Would you please repeat, word for word, only the lines from the one holding "ATOM 34 C CA" through the one holding "ATOM 76 C CA" in the material below, without the pictures?

Data supplied
+ + + +
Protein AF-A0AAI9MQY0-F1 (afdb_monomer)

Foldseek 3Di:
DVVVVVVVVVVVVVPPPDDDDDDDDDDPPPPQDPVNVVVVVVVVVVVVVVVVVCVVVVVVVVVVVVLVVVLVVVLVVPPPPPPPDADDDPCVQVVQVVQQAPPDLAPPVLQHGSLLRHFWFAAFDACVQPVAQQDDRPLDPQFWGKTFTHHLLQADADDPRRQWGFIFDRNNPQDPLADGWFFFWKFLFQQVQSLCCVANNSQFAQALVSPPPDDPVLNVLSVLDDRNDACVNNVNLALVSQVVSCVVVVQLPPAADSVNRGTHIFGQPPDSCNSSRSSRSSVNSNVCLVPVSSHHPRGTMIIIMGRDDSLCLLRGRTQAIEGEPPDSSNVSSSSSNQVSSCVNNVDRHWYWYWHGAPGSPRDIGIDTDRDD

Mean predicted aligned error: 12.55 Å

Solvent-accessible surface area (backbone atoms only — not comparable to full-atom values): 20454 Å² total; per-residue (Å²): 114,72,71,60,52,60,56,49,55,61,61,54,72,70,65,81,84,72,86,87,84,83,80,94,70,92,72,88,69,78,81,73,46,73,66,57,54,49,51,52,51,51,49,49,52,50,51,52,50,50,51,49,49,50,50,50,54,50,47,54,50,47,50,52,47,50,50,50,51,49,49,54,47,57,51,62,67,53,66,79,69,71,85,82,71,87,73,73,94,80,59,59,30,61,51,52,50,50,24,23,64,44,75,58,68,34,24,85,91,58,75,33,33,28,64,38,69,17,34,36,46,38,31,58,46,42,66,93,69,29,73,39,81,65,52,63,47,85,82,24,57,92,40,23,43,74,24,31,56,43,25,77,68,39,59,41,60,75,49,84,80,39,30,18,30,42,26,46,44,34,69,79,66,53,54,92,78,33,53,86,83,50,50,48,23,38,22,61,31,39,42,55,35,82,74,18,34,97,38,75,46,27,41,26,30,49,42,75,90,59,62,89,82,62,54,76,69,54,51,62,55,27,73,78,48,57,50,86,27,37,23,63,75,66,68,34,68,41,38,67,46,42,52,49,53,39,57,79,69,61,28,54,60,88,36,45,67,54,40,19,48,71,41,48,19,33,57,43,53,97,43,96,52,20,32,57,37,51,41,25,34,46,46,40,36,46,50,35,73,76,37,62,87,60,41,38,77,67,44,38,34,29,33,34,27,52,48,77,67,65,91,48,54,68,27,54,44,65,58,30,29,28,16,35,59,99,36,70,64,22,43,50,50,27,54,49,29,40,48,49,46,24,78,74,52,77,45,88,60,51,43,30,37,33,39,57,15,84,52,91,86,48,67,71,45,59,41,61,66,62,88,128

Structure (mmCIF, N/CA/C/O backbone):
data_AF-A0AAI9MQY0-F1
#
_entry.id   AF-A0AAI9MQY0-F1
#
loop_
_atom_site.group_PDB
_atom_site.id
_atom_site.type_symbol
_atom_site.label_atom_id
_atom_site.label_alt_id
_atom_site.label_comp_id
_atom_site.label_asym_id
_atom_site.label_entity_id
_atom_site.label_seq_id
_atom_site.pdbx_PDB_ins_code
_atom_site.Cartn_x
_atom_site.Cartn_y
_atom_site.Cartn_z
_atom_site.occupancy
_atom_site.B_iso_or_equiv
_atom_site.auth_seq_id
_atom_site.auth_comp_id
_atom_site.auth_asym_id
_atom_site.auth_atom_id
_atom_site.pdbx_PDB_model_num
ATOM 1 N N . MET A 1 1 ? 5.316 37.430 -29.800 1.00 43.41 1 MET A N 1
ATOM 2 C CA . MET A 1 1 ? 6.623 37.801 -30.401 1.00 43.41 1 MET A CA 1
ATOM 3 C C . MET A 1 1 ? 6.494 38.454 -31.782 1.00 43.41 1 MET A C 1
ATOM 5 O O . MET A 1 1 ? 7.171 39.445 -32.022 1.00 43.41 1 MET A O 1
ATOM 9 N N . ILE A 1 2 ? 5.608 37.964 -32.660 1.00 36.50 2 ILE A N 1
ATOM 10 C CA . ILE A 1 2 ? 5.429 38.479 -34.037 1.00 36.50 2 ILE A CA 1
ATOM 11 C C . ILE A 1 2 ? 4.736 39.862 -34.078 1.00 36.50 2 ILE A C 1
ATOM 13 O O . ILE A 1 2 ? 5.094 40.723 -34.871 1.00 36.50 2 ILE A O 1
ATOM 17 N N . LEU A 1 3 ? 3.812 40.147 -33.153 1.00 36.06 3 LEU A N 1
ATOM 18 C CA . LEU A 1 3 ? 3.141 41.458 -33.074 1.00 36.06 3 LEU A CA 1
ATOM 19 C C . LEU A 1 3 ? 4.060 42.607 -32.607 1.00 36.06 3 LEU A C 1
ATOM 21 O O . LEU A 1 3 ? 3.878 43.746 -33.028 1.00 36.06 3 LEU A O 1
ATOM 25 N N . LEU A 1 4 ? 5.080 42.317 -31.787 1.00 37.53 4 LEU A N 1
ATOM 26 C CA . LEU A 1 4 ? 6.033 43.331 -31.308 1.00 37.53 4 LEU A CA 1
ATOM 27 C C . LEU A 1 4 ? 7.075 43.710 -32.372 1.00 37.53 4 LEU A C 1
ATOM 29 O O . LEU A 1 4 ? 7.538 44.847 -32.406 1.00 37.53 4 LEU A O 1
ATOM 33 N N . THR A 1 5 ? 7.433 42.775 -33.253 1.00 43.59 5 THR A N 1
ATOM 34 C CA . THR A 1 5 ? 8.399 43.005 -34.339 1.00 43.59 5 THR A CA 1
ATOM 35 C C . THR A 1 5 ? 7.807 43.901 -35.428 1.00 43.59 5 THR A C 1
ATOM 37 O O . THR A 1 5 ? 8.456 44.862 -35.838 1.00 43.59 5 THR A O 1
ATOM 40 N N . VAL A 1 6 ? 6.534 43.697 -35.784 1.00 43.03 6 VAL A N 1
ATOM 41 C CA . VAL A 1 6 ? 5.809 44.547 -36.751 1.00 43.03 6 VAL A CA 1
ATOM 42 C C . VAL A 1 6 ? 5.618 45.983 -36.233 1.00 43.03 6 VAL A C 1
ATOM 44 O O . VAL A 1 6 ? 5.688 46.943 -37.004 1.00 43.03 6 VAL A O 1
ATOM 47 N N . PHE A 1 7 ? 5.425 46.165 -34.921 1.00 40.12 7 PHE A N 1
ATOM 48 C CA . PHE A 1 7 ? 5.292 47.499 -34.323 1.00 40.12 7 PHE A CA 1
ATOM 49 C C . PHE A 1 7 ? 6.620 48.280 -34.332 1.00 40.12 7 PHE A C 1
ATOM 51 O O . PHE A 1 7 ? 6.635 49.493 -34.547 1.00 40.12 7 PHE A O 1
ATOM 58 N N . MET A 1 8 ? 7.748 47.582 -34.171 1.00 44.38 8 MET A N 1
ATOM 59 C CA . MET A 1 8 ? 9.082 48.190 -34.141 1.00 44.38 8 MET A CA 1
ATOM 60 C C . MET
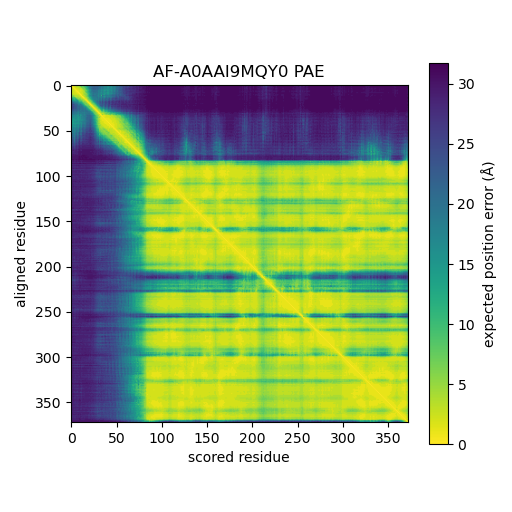 A 1 8 ? 9.614 48.552 -35.537 1.00 44.38 8 MET A C 1
ATOM 62 O O . MET A 1 8 ? 10.254 49.594 -35.678 1.00 44.38 8 MET A O 1
ATOM 66 N N . GLU A 1 9 ? 9.285 47.791 -36.589 1.00 46.16 9 GLU A N 1
ATOM 67 C CA . GLU A 1 9 ? 9.622 48.169 -37.976 1.00 46.16 9 GLU A CA 1
ATOM 68 C C . GLU A 1 9 ? 8.931 49.470 -38.420 1.00 46.16 9 GLU A C 1
ATOM 70 O O . GLU A 1 9 ? 9.540 50.313 -39.086 1.00 46.16 9 GLU A O 1
ATOM 75 N N . LYS A 1 10 ? 7.678 49.689 -37.993 1.00 40.69 10 LYS A N 1
ATOM 76 C CA . LYS A 1 10 ? 6.936 50.934 -38.266 1.00 40.69 10 LYS A CA 1
ATOM 77 C C . LYS A 1 10 ? 7.548 52.159 -37.580 1.00 40.69 10 LYS A C 1
ATOM 79 O O . LYS A 1 10 ? 7.480 53.258 -38.130 1.00 40.69 10 LYS A O 1
ATOM 84 N N . LEU A 1 11 ? 8.158 51.983 -36.406 1.00 41.22 11 LEU A N 1
ATOM 85 C CA . LEU A 1 11 ? 8.851 53.059 -35.688 1.00 41.22 11 LEU A CA 1
ATOM 86 C C . LEU A 1 11 ? 10.222 53.380 -36.298 1.00 41.22 11 LEU A C 1
ATOM 88 O O . LEU A 1 11 ? 10.657 54.529 -36.238 1.00 41.22 11 LEU A O 1
ATOM 92 N N . TRP A 1 12 ? 10.869 52.403 -36.938 1.00 42.66 12 TRP A N 1
ATOM 93 C CA . TRP A 1 12 ? 12.161 52.596 -37.598 1.00 42.66 12 TRP A CA 1
ATOM 94 C C . TRP A 1 12 ? 12.037 53.351 -38.931 1.00 42.66 12 TRP A C 1
ATOM 96 O O . TRP A 1 12 ? 12.750 54.329 -39.143 1.00 42.66 12 TRP A O 1
ATOM 106 N N . LYS A 1 13 ? 11.047 53.018 -39.776 1.00 38.84 13 LYS A N 1
ATOM 107 C CA . LYS A 1 13 ? 10.824 53.712 -41.066 1.00 38.84 13 LYS A CA 1
ATOM 108 C C . LYS A 1 13 ? 10.419 55.188 -40.947 1.00 38.84 13 LYS A C 1
ATOM 110 O O . LYS A 1 13 ? 10.506 55.921 -41.926 1.00 38.84 13 LYS A O 1
ATOM 115 N N . LYS A 1 14 ? 9.989 55.655 -39.768 1.00 37.59 14 LYS A N 1
ATOM 116 C CA . LYS A 1 14 ? 9.580 57.056 -39.560 1.00 37.59 14 LYS A CA 1
ATOM 117 C C . LYS A 1 14 ? 10.759 58.000 -39.266 1.00 37.59 14 LYS A C 1
ATOM 119 O O . LYS A 1 14 ? 10.554 59.211 -39.239 1.00 37.59 14 LYS A O 1
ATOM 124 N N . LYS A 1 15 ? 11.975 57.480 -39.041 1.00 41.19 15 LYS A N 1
+ + + +
The completed task
ATOM 34 C CA . THR A 1 5 ? 8.399 43.005 -34.339 1.00 43.59 5 THR A CA 1
ATOM 35 C C . THR A 1 5 ? 7.807 43.901 -35.428 1.00 43.59 5 THR A C 1
ATOM 37 O O . THR A 1 5 ? 8.456 44.862 -35.838 1.00 43.59 5 THR A O 1
ATOM 40 N N . VAL A 1 6 ? 6.534 43.697 -35.784 1.00 43.03 6 VAL A N 1
ATOM 41 C CA . VAL A 1 6 ? 5.809 44.547 -36.751 1.00 43.03 6 VAL A CA 1
ATOM 42 C C . VAL A 1 6 ? 5.618 45.983 -36.233 1.00 43.03 6 VAL A C 1
ATOM 44 O O . VAL A 1 6 ? 5.688 46.943 -37.004 1.00 43.03 6 VAL A O 1
ATOM 47 N N . PHE A 1 7 ? 5.425 46.165 -34.921 1.00 40.12 7 PHE A N 1
ATOM 48 C CA . PHE A 1 7 ? 5.292 47.499 -34.323 1.00 40.12 7 PHE A CA 1
ATOM 49 C C . PHE A 1 7 ? 6.620 48.280 -34.332 1.00 40.12 7 PHE A C 1
ATOM 51 O O . PHE A 1 7 ? 6.635 49.493 -34.547 1.00 40.12 7 PHE A O 1
ATOM 58 N N . MET A 1 8 ? 7.748 47.582 -34.171 1.00 44.38 8 MET A N 1
ATOM 59 C CA . MET A 1 8 ? 9.082 48.190 -34.141 1.00 44.38 8 MET A CA 1
ATOM 60 C C . MET
 A 1 8 ? 9.614 48.552 -35.537 1.00 44.38 8 MET A C 1
ATOM 62 O O . MET A 1 8 ? 10.254 49.594 -35.678 1.00 44.38 8 MET A O 1
ATOM 66 N N . GLU A 1 9 ? 9.285 47.791 -36.589 1.00 46.16 9 GLU A N 1
ATOM 67 C CA . GLU A 1 9 ? 9.622 48.169 -37.976 1.00 46.16 9 GLU A CA 1
ATOM 68 C C . GLU A 1 9 ? 8.931 49.470 -38.420 1.00 46.16 9 GLU A C 1
ATOM 70 O O . GLU A 1 9 ? 9.540 50.313 -39.086 1.00 46.16 9 GLU A O 1
ATOM 75 N N . LYS A 1 10 ? 7.678 49.689 -37.993 1.00 40.69 10 LYS A N 1
ATOM 76 C CA . LYS A 1 10 ? 6.936 50.934 -38.266 1.00 40.69 10 LYS A CA 1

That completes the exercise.